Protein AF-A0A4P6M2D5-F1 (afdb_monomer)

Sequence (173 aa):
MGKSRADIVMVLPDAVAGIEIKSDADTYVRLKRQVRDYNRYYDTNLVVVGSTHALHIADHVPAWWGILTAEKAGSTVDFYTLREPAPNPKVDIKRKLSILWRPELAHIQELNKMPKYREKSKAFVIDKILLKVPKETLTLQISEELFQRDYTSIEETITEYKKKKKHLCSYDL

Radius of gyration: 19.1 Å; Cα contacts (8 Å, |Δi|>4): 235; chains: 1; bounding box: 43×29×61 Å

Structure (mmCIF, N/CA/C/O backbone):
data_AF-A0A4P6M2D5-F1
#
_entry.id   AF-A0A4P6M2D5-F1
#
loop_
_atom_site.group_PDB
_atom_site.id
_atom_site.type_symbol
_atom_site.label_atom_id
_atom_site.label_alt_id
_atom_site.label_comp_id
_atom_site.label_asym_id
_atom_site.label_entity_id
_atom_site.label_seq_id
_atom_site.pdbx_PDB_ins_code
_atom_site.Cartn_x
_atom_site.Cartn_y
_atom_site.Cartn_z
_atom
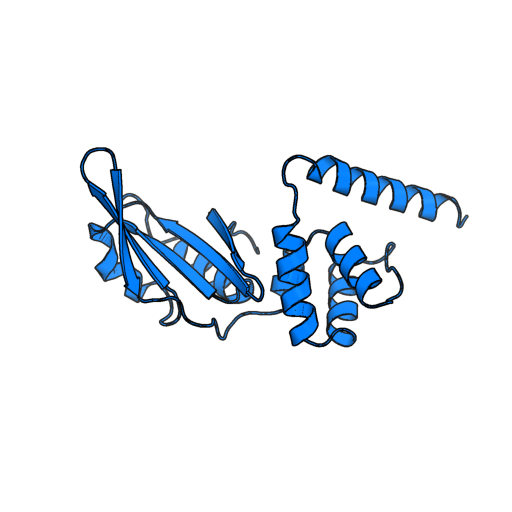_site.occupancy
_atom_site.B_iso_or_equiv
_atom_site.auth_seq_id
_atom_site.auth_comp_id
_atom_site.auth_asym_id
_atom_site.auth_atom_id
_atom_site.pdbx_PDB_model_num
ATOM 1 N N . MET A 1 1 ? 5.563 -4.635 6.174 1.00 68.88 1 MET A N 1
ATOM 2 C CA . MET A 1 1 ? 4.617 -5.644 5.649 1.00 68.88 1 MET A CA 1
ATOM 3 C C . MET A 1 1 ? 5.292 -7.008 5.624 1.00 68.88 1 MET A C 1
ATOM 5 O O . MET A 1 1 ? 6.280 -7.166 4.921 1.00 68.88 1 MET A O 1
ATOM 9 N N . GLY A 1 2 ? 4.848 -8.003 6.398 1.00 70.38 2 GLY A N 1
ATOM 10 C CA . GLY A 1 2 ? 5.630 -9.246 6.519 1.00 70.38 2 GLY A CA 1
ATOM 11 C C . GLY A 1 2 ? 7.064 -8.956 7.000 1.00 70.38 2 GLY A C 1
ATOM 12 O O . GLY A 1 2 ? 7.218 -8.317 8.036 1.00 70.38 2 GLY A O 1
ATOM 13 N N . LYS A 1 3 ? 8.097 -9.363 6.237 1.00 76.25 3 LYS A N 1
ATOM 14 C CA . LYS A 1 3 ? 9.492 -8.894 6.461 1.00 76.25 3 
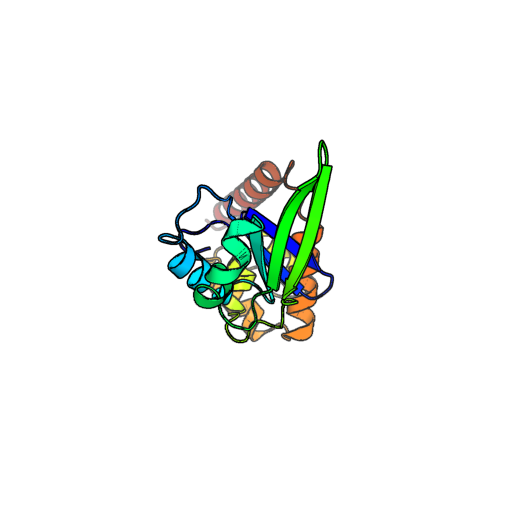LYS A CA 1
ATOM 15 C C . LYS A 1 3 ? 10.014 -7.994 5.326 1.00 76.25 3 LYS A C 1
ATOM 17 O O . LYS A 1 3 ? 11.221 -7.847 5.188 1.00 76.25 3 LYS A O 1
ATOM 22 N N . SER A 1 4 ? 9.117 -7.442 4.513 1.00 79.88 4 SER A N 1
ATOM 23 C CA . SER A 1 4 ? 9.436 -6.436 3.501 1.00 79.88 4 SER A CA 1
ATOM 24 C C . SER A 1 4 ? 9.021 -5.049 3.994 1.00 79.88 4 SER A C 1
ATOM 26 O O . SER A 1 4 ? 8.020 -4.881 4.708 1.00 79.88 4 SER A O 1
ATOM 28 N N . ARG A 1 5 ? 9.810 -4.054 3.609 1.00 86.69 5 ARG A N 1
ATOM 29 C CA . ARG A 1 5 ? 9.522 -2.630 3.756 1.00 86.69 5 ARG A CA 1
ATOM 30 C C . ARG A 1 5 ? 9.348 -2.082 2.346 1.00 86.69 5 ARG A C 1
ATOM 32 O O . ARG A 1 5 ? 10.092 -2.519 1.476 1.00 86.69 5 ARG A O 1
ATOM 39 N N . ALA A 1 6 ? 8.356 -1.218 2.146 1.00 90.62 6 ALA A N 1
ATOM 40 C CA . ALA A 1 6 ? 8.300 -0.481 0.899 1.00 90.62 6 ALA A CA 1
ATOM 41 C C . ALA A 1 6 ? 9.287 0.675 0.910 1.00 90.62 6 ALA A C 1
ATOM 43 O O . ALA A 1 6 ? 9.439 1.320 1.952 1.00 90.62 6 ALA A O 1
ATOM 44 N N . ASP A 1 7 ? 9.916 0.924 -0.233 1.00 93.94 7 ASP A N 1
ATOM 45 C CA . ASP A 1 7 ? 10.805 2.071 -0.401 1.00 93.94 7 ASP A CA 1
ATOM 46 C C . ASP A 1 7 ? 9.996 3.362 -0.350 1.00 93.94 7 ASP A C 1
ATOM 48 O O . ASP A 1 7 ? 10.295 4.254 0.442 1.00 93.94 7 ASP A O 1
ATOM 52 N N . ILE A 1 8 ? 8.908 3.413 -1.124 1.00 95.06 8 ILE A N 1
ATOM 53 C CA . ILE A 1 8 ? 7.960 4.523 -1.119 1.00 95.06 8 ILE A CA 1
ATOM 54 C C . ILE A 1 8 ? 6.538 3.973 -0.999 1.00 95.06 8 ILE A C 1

● ● ● ●

* [Instructions to follow]: Copy out exactly the lines from the one containing "ATOM 44 N N" through the last line above, keeping both end lines.

* [Solution below]:
ATOM 44 N N . ASP A 1 7 ? 9.916 0.924 -0.233 1.00 93.94 7 ASP A N 1
ATOM 45 C CA . ASP A 1 7 ? 10.805 2.071 -0.401 1.00 93.94 7 ASP A CA 1
ATOM 46 C C . ASP A 1 7 ? 9.996 3.362 -0.350 1.00 93.94 7 ASP A C 1
ATOM 48 O O . ASP A 1 7 ? 10.295 4.254 0.442 1.00 93.94 7 ASP A O 1
ATOM 52 N N . ILE A 1 8 ? 8.908 3.413 -1.124 1.00 95.06 8 ILE A N 1
ATOM 53 C CA . ILE A 1 8 ? 7.960 4.523 -1.119 1.00 95.06 8 ILE A CA 1
ATOM 54 C C . ILE A 1 8 ? 6.538 3.973 -0.999 1.00 95.06 8 ILE A C 1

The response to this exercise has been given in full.